DateTime now = rtc.now(); int hours = (now.hour()); int mins = (now.minute()); /* Alarm time in 00:00 format */ lcd.setCursor(10,0); lcd.print(ahours1); lcd.setCursor(13,0); lcd.print(amins1);
lcd.setCursor(0,2); lcd.print(ahours2); lcd.setCursor(3,2); lcd.print(amins2); lcd.setCursor(10,2); lcd.print(ahours3); lcd.setCursor(13,2); lcd.print(amins3); /* Display Time from RTC */ lcd.setCursor(0,0); lcd.print(hours); lcd.print(":"); lcd.print(mins);
Step 7: Electronics
There are multiple pieces to the electronics of this project, as seen in the bill of materials.

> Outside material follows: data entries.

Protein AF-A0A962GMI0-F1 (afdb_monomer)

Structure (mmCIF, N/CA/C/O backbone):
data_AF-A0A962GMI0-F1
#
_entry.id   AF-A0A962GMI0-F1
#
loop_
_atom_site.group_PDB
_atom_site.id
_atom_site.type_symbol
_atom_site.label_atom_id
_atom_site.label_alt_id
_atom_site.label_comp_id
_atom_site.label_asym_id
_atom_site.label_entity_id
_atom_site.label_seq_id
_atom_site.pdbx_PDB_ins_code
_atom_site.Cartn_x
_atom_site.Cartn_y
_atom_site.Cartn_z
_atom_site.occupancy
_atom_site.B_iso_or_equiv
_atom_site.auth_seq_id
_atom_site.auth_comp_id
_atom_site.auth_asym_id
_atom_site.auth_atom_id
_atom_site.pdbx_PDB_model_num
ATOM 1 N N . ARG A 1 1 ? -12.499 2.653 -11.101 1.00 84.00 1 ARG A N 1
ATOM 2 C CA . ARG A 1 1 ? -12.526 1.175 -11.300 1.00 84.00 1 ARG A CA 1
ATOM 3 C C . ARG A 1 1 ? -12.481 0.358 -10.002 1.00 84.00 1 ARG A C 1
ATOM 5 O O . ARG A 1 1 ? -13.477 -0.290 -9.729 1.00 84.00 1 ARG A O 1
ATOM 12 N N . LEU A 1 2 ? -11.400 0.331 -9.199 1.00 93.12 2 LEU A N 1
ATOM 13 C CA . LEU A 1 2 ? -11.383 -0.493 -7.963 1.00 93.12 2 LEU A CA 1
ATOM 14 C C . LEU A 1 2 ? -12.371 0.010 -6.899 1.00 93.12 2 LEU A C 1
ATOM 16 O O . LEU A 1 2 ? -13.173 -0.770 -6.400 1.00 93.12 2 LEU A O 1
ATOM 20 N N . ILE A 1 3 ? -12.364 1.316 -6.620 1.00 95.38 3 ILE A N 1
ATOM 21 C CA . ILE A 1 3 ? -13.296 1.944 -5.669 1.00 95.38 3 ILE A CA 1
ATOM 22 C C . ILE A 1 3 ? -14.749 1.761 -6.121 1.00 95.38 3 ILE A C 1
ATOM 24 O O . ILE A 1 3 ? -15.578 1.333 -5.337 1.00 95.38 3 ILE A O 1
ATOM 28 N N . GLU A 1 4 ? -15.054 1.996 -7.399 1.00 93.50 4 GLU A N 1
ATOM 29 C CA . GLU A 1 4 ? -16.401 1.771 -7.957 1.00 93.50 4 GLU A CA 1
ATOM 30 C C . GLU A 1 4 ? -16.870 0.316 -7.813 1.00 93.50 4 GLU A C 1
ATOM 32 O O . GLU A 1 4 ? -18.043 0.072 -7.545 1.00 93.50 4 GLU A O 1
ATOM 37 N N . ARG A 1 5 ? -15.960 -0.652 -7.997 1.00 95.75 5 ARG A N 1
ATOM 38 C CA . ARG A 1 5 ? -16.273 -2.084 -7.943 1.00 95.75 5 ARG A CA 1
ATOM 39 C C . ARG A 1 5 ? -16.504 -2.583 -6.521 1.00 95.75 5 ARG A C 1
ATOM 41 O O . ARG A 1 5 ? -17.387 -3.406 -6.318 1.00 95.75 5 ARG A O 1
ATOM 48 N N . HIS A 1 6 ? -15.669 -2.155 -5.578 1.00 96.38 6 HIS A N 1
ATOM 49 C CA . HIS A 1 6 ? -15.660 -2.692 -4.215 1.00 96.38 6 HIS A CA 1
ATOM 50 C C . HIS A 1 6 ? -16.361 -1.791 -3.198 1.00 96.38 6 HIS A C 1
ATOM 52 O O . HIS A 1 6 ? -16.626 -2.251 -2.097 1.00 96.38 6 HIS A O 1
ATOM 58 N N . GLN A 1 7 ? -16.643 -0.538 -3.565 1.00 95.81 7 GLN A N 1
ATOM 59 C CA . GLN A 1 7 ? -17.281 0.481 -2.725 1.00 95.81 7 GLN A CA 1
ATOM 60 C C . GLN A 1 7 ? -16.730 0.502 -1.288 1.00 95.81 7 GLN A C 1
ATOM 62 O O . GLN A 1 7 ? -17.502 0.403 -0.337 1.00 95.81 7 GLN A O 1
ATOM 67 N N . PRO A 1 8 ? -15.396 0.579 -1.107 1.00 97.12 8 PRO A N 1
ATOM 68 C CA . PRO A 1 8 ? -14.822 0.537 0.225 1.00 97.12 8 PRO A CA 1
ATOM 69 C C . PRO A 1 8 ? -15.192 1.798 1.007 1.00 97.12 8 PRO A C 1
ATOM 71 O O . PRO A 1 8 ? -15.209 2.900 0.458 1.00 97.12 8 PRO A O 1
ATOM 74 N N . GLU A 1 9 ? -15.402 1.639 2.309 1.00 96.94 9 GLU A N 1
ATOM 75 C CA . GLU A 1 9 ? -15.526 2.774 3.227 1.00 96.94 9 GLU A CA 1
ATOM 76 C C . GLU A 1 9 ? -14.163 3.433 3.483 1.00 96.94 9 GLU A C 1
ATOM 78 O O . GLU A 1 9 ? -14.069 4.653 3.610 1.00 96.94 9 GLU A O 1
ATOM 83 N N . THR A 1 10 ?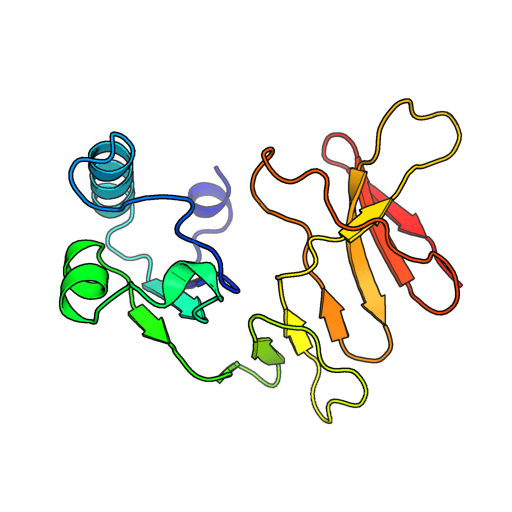 -13.090 2.630 3.516 1.00 97.06 10 THR A N 1
ATOM 84 C CA . THR A 1 10 ? -11.725 3.094 3.793 1.00 97.06 10 THR A CA 1
ATOM 85 C C . THR A 1 10 ? -10.715 2.548 2.785 1.00 97.06 10 THR A C 1
ATOM 87 O O . THR A 1 10 ? -10.686 1.353 2.490 1.00 97.06 10 THR A O 1
ATOM 90 N N . LEU A 1 11 ? -9.851 3.432 2.286 1.00 96.81 11 LEU A N 1
ATOM 91 C CA . LEU A 1 11 ? -8.658 3.119 1.509 1.00 96.81 11 LEU A CA 1
ATOM 92 C C . LEU A 1 11 ? -7.417 3.308 2.387 1.00 96.81 11 LEU A C 1
ATOM 94 O O . LEU A 1 11 ? -7.133 4.425 2.816 1.00 96.81 11 LEU A O 1
ATOM 98 N N . TRP A 1 12 ? -6.662 2.230 2.590 1.00 96.44 12 TRP A N 1
ATOM 99 C CA . TRP A 1 12 ? -5.364 2.253 3.265 1.00 96.44 12 TRP A CA 1
ATOM 100 C C . TRP A 1 12 ? -4.225 2.324 2.248 1.00 96.44 12 TRP A C 1
ATOM 102 O O . TRP A 1 12 ? -4.136 1.487 1.348 1.00 96.44 12 TRP A O 1
ATOM 112 N N . VAL A 1 13 ? -3.342 3.307 2.405 1.00 95.19 13 VAL A N 1
ATOM 113 C CA . VAL A 1 13 ? -2.109 3.466 1.627 1.00 95.19 13 VAL A CA 1
ATOM 114 C C . VAL A 1 13 ? -0.926 3.217 2.555 1.00 95.19 13 VAL A C 1
ATOM 116 O O . VAL A 1 13 ? -0.763 3.913 3.555 1.00 95.19 13 VAL A O 1
ATOM 119 N N . LEU A 1 14 ? -0.097 2.222 2.235 1.00 94.88 14 LEU A N 1
ATOM 120 C CA . LEU A 1 14 ? 1.042 1.799 3.066 1.00 94.88 14 LEU A CA 1
ATOM 121 C C . LEU A 1 14 ? 2.332 2.554 2.695 1.00 94.88 14 LEU A C 1
ATOM 123 O O . LEU A 1 14 ? 3.392 1.970 2.452 1.00 94.88 14 LEU A O 1
ATOM 127 N N . GLY A 1 15 ? 2.197 3.877 2.644 1.00 90.81 15 GLY A N 1
ATOM 128 C CA . GLY A 1 15 ? 3.263 4.843 2.409 1.00 90.81 15 GLY A CA 1
ATOM 129 C C . GLY A 1 15 ? 3.565 5.152 0.950 1.00 90.81 15 GLY A C 1
ATOM 130 O O . GLY A 1 15 ? 3.018 4.552 0.026 1.00 90.81 15 GLY A O 1
ATOM 131 N N . ASP A 1 16 ? 4.441 6.139 0.793 1.00 87.94 16 ASP A N 1
ATOM 132 C CA . ASP A 1 16 ? 4.925 6.715 -0.458 1.00 87.94 16 ASP A CA 1
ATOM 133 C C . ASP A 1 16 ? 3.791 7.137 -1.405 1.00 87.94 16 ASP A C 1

The First image is a schematic of the projects final electronics. The Second image is our final electronic design. The Third image is of our project in the midst of the second prototype.

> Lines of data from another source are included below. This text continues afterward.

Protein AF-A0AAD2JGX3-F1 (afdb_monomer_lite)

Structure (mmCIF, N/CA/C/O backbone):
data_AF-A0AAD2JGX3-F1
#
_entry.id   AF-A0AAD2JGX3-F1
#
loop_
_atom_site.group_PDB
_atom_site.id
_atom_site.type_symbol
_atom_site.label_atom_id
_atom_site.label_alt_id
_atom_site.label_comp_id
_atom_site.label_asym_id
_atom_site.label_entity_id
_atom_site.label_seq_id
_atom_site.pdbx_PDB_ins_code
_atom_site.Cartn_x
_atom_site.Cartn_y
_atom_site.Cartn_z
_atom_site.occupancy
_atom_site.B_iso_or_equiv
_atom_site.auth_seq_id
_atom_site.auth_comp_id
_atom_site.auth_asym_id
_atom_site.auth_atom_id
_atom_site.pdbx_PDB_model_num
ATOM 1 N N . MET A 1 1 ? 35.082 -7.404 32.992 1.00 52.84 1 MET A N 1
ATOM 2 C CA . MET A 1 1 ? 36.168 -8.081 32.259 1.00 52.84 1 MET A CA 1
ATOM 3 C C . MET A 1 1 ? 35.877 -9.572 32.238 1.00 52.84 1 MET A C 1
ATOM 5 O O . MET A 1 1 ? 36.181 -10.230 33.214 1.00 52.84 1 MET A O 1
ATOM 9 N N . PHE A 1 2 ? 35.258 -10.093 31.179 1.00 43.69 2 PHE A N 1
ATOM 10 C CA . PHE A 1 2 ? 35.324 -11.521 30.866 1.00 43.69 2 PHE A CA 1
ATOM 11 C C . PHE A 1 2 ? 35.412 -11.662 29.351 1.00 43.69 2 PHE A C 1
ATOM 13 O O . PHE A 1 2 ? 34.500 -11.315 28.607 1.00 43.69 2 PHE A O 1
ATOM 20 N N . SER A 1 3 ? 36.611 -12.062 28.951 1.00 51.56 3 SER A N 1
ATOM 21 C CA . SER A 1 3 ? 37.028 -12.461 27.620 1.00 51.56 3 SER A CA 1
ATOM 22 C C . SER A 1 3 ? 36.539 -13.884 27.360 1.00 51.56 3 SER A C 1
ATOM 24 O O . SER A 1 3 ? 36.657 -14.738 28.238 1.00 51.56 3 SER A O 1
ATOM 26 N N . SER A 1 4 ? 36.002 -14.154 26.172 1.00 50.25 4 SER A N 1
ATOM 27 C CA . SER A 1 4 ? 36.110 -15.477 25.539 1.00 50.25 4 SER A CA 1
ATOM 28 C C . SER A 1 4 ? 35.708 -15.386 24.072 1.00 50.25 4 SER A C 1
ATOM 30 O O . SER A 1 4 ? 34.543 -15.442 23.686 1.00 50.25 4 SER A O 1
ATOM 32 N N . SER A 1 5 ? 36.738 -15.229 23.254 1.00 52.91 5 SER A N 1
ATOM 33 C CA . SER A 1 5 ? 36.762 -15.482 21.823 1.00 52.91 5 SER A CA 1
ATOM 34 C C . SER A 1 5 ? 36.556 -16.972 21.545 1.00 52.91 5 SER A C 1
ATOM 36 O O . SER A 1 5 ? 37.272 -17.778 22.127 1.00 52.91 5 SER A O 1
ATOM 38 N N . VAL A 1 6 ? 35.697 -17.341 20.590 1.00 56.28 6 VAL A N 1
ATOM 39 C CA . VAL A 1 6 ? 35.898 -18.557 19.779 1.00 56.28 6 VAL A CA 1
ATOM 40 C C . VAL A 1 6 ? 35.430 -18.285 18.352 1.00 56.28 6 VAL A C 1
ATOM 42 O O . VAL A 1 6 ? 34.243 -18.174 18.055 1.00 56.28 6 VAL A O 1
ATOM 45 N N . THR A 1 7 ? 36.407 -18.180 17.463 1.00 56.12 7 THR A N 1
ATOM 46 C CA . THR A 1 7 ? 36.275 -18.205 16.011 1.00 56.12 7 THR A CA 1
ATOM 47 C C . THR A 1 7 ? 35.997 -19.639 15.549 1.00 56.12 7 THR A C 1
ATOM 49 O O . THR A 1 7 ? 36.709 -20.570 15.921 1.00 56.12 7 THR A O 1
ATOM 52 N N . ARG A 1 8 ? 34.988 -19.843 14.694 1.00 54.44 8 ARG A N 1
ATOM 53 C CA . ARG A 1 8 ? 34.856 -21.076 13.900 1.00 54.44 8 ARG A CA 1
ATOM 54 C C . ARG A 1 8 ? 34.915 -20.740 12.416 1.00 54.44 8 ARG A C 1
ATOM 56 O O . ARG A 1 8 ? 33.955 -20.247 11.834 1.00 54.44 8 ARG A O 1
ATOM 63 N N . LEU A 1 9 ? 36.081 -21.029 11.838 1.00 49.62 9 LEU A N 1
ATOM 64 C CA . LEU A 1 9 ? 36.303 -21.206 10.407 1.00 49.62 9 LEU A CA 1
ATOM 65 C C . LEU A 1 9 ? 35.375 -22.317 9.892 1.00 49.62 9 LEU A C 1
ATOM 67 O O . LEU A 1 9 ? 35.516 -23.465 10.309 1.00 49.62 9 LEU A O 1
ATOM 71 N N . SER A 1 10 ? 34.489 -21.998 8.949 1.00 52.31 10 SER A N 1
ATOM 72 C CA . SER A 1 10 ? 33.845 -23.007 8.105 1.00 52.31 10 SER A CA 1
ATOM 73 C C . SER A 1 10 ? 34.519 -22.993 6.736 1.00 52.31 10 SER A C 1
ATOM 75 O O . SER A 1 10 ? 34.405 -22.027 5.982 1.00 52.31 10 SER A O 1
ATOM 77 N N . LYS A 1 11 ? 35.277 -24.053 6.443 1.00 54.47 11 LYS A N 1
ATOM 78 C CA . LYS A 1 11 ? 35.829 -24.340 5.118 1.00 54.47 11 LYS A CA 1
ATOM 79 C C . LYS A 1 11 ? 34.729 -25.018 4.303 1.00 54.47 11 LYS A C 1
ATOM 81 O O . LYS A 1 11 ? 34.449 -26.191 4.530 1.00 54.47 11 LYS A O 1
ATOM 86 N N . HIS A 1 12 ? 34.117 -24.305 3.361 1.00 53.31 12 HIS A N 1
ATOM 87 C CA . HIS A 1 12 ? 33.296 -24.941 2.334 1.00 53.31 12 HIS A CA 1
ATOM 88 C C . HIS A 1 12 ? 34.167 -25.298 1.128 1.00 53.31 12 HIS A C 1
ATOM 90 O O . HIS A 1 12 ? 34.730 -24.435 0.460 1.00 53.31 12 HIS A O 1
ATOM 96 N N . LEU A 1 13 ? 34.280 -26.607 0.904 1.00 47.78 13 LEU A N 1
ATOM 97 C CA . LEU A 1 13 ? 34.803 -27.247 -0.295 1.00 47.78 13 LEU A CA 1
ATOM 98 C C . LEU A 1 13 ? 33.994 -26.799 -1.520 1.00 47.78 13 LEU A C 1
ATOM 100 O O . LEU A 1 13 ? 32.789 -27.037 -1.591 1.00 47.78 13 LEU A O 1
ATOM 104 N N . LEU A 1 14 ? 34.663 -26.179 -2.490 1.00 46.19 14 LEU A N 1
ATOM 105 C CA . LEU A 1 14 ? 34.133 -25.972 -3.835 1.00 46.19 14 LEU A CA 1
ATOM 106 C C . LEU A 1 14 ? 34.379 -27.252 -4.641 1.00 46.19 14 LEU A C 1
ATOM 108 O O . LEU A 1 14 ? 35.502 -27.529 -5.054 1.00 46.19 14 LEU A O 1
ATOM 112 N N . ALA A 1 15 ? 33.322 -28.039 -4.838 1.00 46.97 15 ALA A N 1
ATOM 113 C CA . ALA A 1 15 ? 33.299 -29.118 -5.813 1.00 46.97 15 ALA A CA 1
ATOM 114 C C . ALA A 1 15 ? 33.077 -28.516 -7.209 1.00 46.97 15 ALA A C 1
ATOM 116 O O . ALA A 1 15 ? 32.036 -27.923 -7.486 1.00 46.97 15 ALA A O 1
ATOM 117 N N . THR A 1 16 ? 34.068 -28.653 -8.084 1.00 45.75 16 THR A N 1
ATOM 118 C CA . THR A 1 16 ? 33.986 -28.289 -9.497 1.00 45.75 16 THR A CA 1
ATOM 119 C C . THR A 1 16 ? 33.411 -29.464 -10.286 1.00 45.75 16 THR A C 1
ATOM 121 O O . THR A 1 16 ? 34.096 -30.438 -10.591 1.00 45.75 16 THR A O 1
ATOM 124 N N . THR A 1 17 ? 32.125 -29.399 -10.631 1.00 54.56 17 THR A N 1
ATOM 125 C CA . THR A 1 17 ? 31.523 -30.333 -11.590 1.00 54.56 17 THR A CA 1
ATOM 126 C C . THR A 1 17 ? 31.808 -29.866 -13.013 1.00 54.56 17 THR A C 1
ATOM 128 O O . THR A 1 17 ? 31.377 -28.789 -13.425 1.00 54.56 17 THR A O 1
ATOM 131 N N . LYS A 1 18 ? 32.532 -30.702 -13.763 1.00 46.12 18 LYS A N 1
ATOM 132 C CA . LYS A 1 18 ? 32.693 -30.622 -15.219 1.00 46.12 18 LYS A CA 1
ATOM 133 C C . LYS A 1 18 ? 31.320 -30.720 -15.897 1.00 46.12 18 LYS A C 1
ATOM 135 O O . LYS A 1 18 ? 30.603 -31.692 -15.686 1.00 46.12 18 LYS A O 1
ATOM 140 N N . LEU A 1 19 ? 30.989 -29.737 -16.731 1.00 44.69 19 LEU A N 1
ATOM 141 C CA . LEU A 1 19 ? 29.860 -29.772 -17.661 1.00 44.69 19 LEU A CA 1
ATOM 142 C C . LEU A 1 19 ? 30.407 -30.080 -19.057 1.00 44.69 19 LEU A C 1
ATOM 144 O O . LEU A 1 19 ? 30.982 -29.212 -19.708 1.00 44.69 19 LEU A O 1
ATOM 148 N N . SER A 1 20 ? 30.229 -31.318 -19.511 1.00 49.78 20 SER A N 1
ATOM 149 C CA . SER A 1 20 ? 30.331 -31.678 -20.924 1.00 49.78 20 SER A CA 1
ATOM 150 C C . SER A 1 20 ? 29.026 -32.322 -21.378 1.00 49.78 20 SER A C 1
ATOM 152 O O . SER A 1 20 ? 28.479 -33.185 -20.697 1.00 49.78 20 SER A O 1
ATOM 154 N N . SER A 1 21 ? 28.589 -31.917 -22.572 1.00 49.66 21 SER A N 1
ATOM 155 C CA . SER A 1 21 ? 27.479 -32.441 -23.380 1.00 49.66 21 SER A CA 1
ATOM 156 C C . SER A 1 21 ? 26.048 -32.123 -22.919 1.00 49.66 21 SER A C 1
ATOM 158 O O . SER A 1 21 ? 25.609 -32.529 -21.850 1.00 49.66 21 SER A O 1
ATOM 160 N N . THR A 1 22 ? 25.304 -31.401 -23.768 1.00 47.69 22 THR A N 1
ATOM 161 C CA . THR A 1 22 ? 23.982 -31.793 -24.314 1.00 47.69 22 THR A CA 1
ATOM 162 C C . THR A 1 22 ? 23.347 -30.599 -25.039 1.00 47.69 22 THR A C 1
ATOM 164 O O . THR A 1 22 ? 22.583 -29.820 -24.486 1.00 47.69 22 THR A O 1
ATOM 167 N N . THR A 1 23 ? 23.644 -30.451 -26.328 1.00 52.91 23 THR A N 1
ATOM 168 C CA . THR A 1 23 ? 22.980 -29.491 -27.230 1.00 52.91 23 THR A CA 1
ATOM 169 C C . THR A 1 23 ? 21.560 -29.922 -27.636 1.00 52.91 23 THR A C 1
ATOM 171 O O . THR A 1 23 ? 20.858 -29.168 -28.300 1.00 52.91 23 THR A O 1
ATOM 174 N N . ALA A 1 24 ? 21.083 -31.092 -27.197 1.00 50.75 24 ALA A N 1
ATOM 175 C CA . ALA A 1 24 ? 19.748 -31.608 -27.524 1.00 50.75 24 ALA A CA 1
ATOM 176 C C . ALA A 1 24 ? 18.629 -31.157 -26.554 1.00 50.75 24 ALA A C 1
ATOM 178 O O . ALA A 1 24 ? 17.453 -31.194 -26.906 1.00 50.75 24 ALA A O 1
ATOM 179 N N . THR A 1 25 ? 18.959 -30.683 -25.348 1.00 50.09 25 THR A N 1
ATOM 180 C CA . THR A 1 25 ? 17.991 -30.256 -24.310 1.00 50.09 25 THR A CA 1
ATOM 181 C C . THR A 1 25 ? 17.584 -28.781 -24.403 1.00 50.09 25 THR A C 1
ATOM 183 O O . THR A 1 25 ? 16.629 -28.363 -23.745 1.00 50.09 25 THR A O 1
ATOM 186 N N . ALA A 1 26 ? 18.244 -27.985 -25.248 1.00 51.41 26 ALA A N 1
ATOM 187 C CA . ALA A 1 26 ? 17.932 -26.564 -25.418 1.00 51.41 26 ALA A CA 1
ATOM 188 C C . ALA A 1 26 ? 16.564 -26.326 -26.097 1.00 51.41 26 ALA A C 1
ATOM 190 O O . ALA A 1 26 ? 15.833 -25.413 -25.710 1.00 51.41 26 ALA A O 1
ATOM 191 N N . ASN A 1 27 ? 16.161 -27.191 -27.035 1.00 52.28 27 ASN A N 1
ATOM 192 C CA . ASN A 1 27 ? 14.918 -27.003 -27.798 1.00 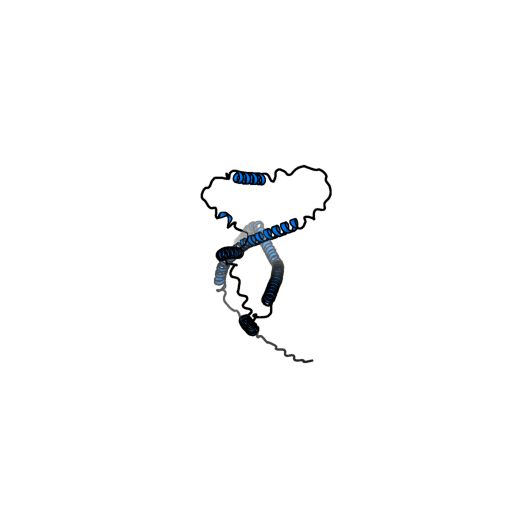52.28 27 ASN A CA 1
ATOM 193 C C . ASN A 1 27 ? 13.645 -27.420 -27.037 1.00 52.28 27 ASN A C 1
ATOM 195 O O . ASN A 1 27 ? 12.587 -26.815 -27.226 1.00 52.28 27 ASN A O 1
ATOM 199 N N . ALA A 1 28 ? 13.735 -28.394 -26.125 1.00 53.62 28 ALA A N 1
ATOM 200 C CA . ALA A 1 28 ? 12.602 -28.794 -25.282 1.00 53.62 28 ALA A CA 1
ATOM 201 C C . ALA A 1 28 ? 12.299 -27.759 -24.177 1.00 53.62 28 ALA A C 1
ATOM 203 O O . ALA A 1 28 ? 11.141 -27.523 -23.834 1.00 53.62 28 ALA A O 1
ATOM 204 N N . ASN A 1 29 ? 13.325 -27.073 -23.664 1.00 54.31 29 ASN A N 1
ATOM 205 C CA . ASN A 1 29 ? 13.145 -26.021 -22.661 1.00 54.31 29 ASN A CA 1
ATOM 206 C C . ASN A 1 29 ? 12.600 -24.715 -23.263 1.00 54.31 29 ASN A C 1
ATOM 208 O O . ASN A 1 29 ? 11.795 -24.041 -22.621 1.00 54.31 29 ASN A O 1
ATOM 212 N N . ALA A 1 30 ? 12.959 -24.374 -24.505 1.00 55.75 30 ALA A N 1
ATOM 213 C CA . ALA A 1 30 ? 12.464 -23.165 -25.171 1.00 55.75 30 ALA A CA 1
ATOM 214 C C . ALA A 1 30 ? 10.934 -23.181 -25.382 1.00 55.75 30 ALA A C 1
ATOM 216 O O . ALA A 1 30 ? 10.258 -22.169 -25.185 1.00 55.75 30 ALA A O 1
ATOM 217 N N . THR A 1 31 ? 10.362 -24.344 -25.706 1.00 56.44 31 THR A N 1
ATOM 218 C CA . THR A 1 31 ? 8.912 -24.508 -25.910 1.00 56.44 31 THR A CA 1
ATOM 219 C C . THR A 1 31 ? 8.121 -24.546 -24.597 1.00 56.44 31 THR A C 1
ATOM 221 O O . THR A 1 31 ? 7.011 -24.012 -24.536 1.00 56.44 31 THR A O 1
ATOM 224 N N . ALA A 1 32 ? 8.695 -25.083 -23.515 1.00 55.53 32 ALA A N 1
ATOM 225 C CA . ALA A 1 32 ? 8.084 -25.041 -22.184 1.00 55.53 32 ALA A CA 1
ATOM 226 C C . ALA A 1 32 ? 8.053 -23.616 -21.589 1.00 55.53 32 ALA A C 1
ATOM 228 O O . ALA A 1 32 ? 7.055 -23.216 -20.983 1.00 55.53 32 ALA A O 1
ATOM 229 N N . ILE A 1 33 ? 9.100 -22.814 -21.819 1.00 56.69 33 ILE A N 1
ATOM 230 C CA . ILE A 1 33 ? 9.184 -21.421 -21.347 1.00 56.69 33 ILE A CA 1
ATOM 231 C C . ILE A 1 33 ? 8.173 -20.519 -22.079 1.00 56.69 33 ILE A C 1
ATOM 233 O O . ILE A 1 33 ? 7.525 -19.689 -21.440 1.00 56.69 33 ILE A O 1
ATOM 237 N N . ALA A 1 34 ? 7.957 -20.721 -23.384 1.00 56.38 34 ALA A N 1
ATOM 238 C CA . ALA A 1 34 ? 6.966 -19.964 -24.157 1.00 56.38 34 ALA A CA 1
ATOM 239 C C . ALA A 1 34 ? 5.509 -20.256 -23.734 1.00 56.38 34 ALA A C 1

To begin attach your NodeMCU to the far end of your breadboard. You will then need to connect all of your other electronics to the NodeMCU and breadboard. Begin by connecting your LCD screen to pins D1 for SCL and D2 for SDA. The LCD will allow the user to see the current time and the set alarm times. Now have a wire connect your buzzers to pins D3 and D6. The buzzers will allow the alarm to alert the user when the time set has been reached. You must now attach a button to allow the alarm to be stopped. Attach this button to pin D4. Now you will attach your Real-time clock to the breadboard. Wire the Real-time clock so it uses the same SDA and SCL pins used for the LCD display.
Step 8: Final
If you have followed the information given your project may look like the image above. We wish you luck in your attempts to recreate this project and when you have completed your project we encourage you to share pictures and remarks with us in the comments. Thank you and good luck fellow Makers.